------ GIVEN DATA

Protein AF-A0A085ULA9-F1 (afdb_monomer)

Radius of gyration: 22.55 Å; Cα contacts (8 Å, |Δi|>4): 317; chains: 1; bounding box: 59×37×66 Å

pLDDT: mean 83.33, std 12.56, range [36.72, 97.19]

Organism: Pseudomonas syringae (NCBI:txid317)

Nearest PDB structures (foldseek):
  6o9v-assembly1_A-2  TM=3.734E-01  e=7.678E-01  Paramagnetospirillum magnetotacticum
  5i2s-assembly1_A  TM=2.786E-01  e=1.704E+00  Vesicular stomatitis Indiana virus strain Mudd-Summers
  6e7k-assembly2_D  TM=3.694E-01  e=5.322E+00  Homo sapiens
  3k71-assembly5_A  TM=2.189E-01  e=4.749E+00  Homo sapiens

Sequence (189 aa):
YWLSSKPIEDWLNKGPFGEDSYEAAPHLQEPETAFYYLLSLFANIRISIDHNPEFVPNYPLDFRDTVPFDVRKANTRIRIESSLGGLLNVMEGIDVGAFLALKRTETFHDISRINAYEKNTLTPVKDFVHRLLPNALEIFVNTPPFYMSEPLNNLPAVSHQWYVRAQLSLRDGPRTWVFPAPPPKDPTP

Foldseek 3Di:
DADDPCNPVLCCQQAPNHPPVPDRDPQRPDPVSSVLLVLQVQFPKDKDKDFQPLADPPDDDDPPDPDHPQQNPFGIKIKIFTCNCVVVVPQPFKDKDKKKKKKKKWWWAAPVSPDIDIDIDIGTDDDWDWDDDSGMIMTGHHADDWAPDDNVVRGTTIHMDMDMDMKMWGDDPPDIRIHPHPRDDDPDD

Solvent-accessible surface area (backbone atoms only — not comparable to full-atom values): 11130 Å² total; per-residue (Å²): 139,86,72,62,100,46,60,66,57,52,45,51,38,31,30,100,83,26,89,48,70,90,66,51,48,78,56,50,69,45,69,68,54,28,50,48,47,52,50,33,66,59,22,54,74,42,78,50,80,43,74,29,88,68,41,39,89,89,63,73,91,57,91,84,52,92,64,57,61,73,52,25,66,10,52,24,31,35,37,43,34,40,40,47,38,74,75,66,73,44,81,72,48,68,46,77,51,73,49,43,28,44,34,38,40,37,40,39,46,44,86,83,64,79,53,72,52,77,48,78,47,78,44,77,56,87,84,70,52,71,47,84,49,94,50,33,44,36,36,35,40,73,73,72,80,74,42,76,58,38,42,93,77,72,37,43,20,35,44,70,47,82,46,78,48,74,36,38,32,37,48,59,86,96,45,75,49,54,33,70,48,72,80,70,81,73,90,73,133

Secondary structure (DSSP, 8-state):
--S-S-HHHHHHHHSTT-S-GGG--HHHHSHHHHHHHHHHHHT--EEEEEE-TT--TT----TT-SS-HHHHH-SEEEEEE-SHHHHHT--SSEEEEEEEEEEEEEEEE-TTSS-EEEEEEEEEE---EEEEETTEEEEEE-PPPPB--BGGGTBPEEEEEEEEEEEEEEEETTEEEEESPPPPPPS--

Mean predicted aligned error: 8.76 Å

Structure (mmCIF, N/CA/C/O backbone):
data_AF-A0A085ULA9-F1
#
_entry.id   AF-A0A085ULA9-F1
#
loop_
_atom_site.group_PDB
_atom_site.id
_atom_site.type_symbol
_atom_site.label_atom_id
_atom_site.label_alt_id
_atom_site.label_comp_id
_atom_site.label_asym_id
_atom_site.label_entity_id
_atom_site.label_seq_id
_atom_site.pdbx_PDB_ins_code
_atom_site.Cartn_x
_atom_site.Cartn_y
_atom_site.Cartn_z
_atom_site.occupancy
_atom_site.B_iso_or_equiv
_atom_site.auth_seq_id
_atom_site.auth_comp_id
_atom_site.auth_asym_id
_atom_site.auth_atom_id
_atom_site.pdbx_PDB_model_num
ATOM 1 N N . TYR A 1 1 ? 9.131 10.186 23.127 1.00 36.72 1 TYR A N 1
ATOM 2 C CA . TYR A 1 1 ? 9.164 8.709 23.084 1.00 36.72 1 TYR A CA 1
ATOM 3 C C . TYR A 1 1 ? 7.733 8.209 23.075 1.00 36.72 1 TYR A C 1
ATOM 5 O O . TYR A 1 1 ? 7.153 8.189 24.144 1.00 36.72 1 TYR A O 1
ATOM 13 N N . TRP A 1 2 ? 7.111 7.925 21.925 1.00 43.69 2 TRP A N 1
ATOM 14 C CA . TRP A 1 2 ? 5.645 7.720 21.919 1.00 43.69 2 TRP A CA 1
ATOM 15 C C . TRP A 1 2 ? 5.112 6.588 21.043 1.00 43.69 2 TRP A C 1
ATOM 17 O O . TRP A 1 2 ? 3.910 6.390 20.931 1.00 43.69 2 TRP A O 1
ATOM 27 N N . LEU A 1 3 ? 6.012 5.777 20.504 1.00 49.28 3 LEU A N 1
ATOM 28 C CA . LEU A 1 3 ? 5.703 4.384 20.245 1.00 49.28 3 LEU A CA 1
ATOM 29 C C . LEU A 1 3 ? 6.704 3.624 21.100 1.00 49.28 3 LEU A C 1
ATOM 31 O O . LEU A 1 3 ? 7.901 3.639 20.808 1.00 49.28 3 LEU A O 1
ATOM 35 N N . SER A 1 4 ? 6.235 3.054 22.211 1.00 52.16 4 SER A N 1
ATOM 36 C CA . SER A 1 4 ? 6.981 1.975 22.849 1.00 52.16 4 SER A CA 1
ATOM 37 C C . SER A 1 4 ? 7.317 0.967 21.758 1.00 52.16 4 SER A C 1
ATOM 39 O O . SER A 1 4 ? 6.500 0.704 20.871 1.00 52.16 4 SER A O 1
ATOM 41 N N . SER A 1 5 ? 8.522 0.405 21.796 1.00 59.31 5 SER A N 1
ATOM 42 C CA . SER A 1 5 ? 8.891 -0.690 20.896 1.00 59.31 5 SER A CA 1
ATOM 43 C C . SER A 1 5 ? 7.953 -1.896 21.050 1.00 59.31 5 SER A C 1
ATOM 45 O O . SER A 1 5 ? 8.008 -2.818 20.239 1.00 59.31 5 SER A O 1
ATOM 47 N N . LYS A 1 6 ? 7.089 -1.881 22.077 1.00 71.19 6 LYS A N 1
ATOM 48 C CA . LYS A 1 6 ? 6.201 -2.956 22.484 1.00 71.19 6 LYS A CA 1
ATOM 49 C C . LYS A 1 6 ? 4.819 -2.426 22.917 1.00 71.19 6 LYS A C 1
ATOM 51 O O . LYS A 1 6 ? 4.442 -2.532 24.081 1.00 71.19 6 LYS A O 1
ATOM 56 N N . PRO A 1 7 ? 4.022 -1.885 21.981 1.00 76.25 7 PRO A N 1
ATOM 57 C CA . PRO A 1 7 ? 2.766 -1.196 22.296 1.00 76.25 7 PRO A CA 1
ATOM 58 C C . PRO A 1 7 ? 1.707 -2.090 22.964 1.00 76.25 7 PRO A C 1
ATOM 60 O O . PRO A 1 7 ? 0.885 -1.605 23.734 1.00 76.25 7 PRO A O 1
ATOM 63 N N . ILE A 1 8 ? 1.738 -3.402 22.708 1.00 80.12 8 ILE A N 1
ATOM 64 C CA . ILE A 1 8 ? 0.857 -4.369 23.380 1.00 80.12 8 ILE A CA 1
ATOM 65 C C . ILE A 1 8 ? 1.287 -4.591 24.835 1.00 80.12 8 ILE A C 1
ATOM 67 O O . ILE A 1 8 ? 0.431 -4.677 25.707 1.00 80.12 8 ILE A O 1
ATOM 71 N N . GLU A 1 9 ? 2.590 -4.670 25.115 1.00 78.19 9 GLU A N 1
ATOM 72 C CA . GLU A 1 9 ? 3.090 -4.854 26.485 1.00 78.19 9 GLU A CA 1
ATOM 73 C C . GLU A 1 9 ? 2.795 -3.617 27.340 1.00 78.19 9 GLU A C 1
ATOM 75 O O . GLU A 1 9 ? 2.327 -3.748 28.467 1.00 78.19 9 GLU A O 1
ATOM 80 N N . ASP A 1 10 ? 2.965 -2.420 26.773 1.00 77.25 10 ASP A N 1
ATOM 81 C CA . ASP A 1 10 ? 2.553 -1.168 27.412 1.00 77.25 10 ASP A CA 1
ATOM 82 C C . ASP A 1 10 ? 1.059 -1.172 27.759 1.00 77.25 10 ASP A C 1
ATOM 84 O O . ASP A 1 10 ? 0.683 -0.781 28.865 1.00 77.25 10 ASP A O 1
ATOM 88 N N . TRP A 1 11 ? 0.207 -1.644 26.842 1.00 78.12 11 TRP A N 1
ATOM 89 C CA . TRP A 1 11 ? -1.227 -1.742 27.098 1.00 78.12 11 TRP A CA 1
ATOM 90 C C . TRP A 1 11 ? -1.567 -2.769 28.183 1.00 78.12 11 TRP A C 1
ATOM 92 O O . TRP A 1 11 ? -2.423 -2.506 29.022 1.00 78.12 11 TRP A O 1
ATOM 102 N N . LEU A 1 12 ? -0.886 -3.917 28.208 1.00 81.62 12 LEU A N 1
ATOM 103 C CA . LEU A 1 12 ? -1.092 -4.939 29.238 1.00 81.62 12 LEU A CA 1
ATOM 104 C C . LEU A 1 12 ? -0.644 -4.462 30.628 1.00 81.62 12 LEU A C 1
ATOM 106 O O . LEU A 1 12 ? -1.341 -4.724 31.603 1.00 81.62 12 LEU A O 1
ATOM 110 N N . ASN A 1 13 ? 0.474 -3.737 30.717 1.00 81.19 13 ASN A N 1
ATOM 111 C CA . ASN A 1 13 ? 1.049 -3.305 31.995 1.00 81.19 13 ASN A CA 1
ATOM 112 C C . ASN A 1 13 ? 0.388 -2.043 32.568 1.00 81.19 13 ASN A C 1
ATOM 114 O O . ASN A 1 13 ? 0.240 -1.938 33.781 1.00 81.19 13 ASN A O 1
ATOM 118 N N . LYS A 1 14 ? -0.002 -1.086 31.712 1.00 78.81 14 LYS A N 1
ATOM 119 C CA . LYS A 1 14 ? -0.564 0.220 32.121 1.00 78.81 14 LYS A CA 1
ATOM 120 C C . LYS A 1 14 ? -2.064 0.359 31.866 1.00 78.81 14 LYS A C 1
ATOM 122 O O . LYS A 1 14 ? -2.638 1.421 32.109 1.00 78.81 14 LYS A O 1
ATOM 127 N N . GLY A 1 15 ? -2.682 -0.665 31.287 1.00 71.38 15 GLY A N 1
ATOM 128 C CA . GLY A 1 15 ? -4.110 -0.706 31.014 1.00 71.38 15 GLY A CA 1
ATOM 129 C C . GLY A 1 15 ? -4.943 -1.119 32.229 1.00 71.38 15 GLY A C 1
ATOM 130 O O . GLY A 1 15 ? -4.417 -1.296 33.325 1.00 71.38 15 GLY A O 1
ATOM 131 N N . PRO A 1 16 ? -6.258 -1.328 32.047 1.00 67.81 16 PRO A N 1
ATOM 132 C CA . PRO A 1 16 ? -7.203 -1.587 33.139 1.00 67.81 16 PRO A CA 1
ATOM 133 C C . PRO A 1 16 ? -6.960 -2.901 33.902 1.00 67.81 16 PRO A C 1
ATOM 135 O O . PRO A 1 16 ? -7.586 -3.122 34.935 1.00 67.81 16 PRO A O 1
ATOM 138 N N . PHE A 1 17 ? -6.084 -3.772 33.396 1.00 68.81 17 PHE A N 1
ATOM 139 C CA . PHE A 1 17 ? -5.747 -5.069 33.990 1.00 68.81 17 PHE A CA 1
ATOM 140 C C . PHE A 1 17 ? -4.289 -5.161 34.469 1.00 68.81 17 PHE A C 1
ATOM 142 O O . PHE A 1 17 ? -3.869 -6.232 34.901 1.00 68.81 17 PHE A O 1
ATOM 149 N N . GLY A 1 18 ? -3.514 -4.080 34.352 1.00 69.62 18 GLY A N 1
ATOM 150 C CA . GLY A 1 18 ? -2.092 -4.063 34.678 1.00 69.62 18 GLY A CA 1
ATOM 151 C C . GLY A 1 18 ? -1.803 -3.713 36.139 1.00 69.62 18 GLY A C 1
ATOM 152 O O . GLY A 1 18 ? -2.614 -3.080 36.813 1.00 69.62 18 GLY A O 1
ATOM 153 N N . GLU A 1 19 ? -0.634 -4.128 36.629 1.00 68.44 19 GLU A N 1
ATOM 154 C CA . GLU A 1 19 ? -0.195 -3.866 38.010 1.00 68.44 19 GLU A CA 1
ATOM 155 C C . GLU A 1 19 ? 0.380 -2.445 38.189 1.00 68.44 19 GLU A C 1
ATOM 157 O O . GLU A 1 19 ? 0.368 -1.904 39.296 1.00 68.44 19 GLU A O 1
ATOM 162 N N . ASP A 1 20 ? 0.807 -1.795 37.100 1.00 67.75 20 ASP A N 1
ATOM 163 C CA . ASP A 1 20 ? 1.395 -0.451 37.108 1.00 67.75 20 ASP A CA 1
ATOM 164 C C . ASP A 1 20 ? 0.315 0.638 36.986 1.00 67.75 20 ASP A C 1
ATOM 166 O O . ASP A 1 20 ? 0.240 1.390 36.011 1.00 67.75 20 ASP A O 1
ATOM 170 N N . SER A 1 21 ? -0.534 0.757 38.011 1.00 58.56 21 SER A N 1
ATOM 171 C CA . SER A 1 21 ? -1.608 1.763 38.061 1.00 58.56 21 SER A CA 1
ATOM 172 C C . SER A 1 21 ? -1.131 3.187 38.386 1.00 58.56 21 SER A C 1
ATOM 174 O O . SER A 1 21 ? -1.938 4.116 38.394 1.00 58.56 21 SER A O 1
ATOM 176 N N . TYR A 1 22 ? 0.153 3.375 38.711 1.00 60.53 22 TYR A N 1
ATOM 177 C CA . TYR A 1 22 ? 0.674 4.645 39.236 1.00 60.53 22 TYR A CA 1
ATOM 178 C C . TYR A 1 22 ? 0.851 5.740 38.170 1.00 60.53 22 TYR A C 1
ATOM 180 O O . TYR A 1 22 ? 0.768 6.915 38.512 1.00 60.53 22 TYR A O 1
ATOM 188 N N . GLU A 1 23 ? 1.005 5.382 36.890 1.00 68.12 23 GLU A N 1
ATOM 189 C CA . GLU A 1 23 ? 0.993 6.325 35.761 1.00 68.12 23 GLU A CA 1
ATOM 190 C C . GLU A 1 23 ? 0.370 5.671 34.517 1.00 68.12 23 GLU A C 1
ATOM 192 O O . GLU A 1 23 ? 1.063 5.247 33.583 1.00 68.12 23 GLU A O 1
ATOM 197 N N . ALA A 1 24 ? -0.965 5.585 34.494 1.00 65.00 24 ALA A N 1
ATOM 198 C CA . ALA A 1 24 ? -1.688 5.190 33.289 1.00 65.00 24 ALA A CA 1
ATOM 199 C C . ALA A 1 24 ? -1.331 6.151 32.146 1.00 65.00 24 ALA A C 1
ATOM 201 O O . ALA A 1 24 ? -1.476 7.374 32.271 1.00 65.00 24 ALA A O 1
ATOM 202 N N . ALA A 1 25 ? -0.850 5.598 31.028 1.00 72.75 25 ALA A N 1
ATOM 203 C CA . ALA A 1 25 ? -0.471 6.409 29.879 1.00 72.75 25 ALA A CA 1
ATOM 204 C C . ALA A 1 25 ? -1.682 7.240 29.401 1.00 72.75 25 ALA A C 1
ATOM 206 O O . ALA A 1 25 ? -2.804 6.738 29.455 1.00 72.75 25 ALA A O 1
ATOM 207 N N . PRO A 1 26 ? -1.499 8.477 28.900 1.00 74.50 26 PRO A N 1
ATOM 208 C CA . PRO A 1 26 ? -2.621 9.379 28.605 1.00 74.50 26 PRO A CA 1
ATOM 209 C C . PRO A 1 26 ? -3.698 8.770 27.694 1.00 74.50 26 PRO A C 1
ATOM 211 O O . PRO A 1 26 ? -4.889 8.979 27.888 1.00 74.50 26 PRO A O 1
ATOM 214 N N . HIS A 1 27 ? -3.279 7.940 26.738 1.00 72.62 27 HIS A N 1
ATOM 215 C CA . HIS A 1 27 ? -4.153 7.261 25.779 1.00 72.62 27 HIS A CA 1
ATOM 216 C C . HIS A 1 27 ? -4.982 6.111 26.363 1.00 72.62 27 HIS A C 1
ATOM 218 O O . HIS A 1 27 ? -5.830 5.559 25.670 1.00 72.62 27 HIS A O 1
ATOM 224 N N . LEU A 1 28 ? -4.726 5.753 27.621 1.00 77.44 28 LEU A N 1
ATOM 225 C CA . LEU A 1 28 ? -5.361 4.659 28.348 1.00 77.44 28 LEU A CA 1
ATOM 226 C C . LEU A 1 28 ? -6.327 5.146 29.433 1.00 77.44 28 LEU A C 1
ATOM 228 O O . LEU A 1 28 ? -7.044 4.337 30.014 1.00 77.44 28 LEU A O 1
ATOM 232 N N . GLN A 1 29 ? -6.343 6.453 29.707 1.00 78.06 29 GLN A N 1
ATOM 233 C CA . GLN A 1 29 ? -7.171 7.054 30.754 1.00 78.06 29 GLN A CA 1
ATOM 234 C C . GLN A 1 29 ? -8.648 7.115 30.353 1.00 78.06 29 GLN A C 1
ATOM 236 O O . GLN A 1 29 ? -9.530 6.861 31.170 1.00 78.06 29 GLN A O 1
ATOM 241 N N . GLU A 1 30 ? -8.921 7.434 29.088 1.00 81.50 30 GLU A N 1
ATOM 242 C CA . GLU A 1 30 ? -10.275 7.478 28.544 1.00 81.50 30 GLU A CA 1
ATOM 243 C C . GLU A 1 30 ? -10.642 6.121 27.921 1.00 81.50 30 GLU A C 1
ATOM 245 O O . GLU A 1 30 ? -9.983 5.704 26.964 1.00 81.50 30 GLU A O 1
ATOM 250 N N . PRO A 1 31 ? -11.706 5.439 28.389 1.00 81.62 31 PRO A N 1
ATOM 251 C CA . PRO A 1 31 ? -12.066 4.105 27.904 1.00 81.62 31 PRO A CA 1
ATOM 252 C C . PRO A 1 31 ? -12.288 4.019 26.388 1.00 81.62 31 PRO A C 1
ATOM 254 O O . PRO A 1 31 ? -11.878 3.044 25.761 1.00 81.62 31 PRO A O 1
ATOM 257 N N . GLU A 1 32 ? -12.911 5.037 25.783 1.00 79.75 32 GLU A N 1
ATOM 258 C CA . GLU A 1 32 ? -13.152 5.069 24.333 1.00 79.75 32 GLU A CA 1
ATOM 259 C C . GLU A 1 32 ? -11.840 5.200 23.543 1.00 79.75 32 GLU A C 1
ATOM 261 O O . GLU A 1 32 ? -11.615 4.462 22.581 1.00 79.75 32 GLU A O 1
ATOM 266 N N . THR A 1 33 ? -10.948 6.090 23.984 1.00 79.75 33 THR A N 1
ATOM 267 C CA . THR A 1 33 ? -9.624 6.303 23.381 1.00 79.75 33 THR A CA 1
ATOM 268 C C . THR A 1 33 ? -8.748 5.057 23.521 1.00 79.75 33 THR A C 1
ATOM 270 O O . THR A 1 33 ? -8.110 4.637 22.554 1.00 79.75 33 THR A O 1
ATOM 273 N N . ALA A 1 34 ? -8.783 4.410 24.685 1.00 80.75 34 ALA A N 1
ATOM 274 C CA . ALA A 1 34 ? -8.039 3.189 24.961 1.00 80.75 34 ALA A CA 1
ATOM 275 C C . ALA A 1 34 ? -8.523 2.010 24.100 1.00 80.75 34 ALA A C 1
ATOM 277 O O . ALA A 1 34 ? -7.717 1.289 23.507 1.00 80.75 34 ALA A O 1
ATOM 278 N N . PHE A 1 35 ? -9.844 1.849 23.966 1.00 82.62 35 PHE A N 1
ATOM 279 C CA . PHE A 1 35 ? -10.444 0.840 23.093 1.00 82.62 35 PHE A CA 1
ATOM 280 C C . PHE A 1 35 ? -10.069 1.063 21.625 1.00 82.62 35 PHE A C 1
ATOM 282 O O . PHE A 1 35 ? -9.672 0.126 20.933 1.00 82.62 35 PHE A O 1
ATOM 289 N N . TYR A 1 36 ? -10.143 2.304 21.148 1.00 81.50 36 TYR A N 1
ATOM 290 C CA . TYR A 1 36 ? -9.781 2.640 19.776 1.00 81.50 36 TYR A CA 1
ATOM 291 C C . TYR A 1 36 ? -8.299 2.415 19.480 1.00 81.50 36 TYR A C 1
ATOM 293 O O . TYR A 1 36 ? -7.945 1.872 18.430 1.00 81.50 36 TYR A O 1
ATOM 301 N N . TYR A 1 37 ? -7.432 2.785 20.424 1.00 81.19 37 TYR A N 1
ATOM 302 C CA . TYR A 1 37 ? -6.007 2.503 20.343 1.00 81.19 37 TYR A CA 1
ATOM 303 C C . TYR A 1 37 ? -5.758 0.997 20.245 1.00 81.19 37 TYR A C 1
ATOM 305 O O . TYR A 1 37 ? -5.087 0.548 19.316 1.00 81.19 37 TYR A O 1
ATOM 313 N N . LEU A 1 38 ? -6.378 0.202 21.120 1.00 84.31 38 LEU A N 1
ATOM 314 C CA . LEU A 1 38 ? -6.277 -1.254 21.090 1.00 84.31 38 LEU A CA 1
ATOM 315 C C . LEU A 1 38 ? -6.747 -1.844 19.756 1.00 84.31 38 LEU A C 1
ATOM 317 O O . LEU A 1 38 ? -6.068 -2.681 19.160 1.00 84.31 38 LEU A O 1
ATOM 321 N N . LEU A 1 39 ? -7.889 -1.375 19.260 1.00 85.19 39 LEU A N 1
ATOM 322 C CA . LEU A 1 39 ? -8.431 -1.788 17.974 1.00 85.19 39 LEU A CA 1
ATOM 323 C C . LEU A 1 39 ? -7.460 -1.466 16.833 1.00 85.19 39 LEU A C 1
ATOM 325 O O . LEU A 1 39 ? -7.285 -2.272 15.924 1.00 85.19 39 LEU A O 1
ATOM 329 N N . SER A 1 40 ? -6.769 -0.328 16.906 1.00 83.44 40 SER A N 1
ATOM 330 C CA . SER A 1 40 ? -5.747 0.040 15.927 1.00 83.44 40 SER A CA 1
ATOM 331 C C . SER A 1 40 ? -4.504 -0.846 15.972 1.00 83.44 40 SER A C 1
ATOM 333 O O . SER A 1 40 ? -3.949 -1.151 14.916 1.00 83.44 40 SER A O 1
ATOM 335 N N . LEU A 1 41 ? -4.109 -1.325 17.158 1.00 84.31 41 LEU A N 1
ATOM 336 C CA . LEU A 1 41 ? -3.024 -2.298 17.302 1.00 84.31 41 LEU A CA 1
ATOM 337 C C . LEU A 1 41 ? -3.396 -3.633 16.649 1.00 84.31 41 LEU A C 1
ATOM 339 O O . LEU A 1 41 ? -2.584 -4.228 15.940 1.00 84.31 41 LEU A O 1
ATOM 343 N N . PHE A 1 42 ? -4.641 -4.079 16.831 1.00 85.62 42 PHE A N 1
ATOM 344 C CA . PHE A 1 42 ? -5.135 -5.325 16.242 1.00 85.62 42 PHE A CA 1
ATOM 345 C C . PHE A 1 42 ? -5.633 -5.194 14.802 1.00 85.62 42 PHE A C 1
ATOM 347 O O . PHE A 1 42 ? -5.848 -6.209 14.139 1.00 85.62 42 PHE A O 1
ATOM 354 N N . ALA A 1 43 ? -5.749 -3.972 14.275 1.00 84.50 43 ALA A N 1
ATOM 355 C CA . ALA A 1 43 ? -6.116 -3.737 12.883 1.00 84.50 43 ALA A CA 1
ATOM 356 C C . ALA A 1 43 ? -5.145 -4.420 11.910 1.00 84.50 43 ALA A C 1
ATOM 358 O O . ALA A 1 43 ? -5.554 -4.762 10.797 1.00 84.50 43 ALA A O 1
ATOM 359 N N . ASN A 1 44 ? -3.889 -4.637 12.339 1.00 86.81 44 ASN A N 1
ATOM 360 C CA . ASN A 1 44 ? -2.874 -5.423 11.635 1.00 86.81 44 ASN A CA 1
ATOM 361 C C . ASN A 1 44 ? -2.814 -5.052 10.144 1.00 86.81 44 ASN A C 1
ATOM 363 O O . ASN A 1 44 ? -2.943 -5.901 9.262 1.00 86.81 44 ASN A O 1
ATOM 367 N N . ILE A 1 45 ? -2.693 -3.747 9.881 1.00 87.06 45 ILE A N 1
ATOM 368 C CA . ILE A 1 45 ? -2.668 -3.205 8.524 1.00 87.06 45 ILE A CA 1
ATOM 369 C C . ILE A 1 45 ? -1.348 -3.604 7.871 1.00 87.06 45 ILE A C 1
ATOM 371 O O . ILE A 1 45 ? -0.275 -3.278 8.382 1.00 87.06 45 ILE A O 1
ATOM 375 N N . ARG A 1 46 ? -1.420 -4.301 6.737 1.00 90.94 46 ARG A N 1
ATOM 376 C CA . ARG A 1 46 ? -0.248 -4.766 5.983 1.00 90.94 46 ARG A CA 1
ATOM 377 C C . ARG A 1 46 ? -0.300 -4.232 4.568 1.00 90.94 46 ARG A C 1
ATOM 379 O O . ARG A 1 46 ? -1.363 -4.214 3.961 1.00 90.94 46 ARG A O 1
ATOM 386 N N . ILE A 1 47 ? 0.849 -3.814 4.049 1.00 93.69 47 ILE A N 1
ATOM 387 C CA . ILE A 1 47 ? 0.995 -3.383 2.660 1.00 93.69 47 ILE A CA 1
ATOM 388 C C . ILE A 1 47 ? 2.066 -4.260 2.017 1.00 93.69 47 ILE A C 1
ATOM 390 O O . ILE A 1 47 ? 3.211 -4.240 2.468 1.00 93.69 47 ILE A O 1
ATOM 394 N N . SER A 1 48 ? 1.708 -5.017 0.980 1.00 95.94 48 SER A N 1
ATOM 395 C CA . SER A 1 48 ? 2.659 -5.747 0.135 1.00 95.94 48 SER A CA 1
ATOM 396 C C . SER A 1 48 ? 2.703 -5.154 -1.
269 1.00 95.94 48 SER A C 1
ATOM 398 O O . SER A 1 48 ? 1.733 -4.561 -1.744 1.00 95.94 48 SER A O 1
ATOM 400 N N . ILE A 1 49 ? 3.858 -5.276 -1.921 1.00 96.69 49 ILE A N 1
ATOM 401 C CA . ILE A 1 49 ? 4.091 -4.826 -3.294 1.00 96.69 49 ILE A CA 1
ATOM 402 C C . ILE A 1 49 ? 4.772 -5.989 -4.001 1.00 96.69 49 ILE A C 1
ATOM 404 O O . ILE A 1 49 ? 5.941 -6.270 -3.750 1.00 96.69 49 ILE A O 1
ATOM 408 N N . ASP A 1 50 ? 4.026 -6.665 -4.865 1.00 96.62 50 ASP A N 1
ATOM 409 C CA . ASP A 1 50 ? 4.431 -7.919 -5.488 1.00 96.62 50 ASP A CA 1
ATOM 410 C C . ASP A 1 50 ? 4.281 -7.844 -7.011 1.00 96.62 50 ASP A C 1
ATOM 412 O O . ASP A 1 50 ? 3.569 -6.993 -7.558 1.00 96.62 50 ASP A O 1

------------

§ **WHAT TO DO**
Using the listing above, return word for word each line from the one that has "ATOM 133 C C" through the one that has "ATOM 150 C CA", and no line outside that range.

§ **ANSWER SPACE**
ATOM 133 C C . PRO A 1 16 ? -6.960 -2.901 33.902 1.00 67.81 16 PRO A C 1
ATOM 135 O O . PRO A 1 16 ? -7.586 -3.122 34.935 1.00 67.81 16 PRO A O 1
ATOM 138 N N . PHE A 1 17 ? -6.084 -3.772 33.396 1.00 68.81 17 PHE A N 1
ATOM 139 C CA . PHE A 1 17 ? -5.747 -5.069 33.990 1.00 68.81 17 PHE A CA 1
ATOM 140 C C . PHE A 1 17 ? -4.289 -5.161 34.469 1.00 68.81 17 PHE A C 1
ATOM 142 O O . PHE A 1 17 ? -3.869 -6.232 34.901 1.00 68.81 17 PHE A O 1
ATOM 149 N N . GLY A 1 18 ? -3.514 -4.080 34.352 1.00 69.62 18 GLY A N 1
ATOM 150 C CA . GLY A 1 18 ? -2.092 -4.063 34.678 1.00 69.62 18 GLY A CA 1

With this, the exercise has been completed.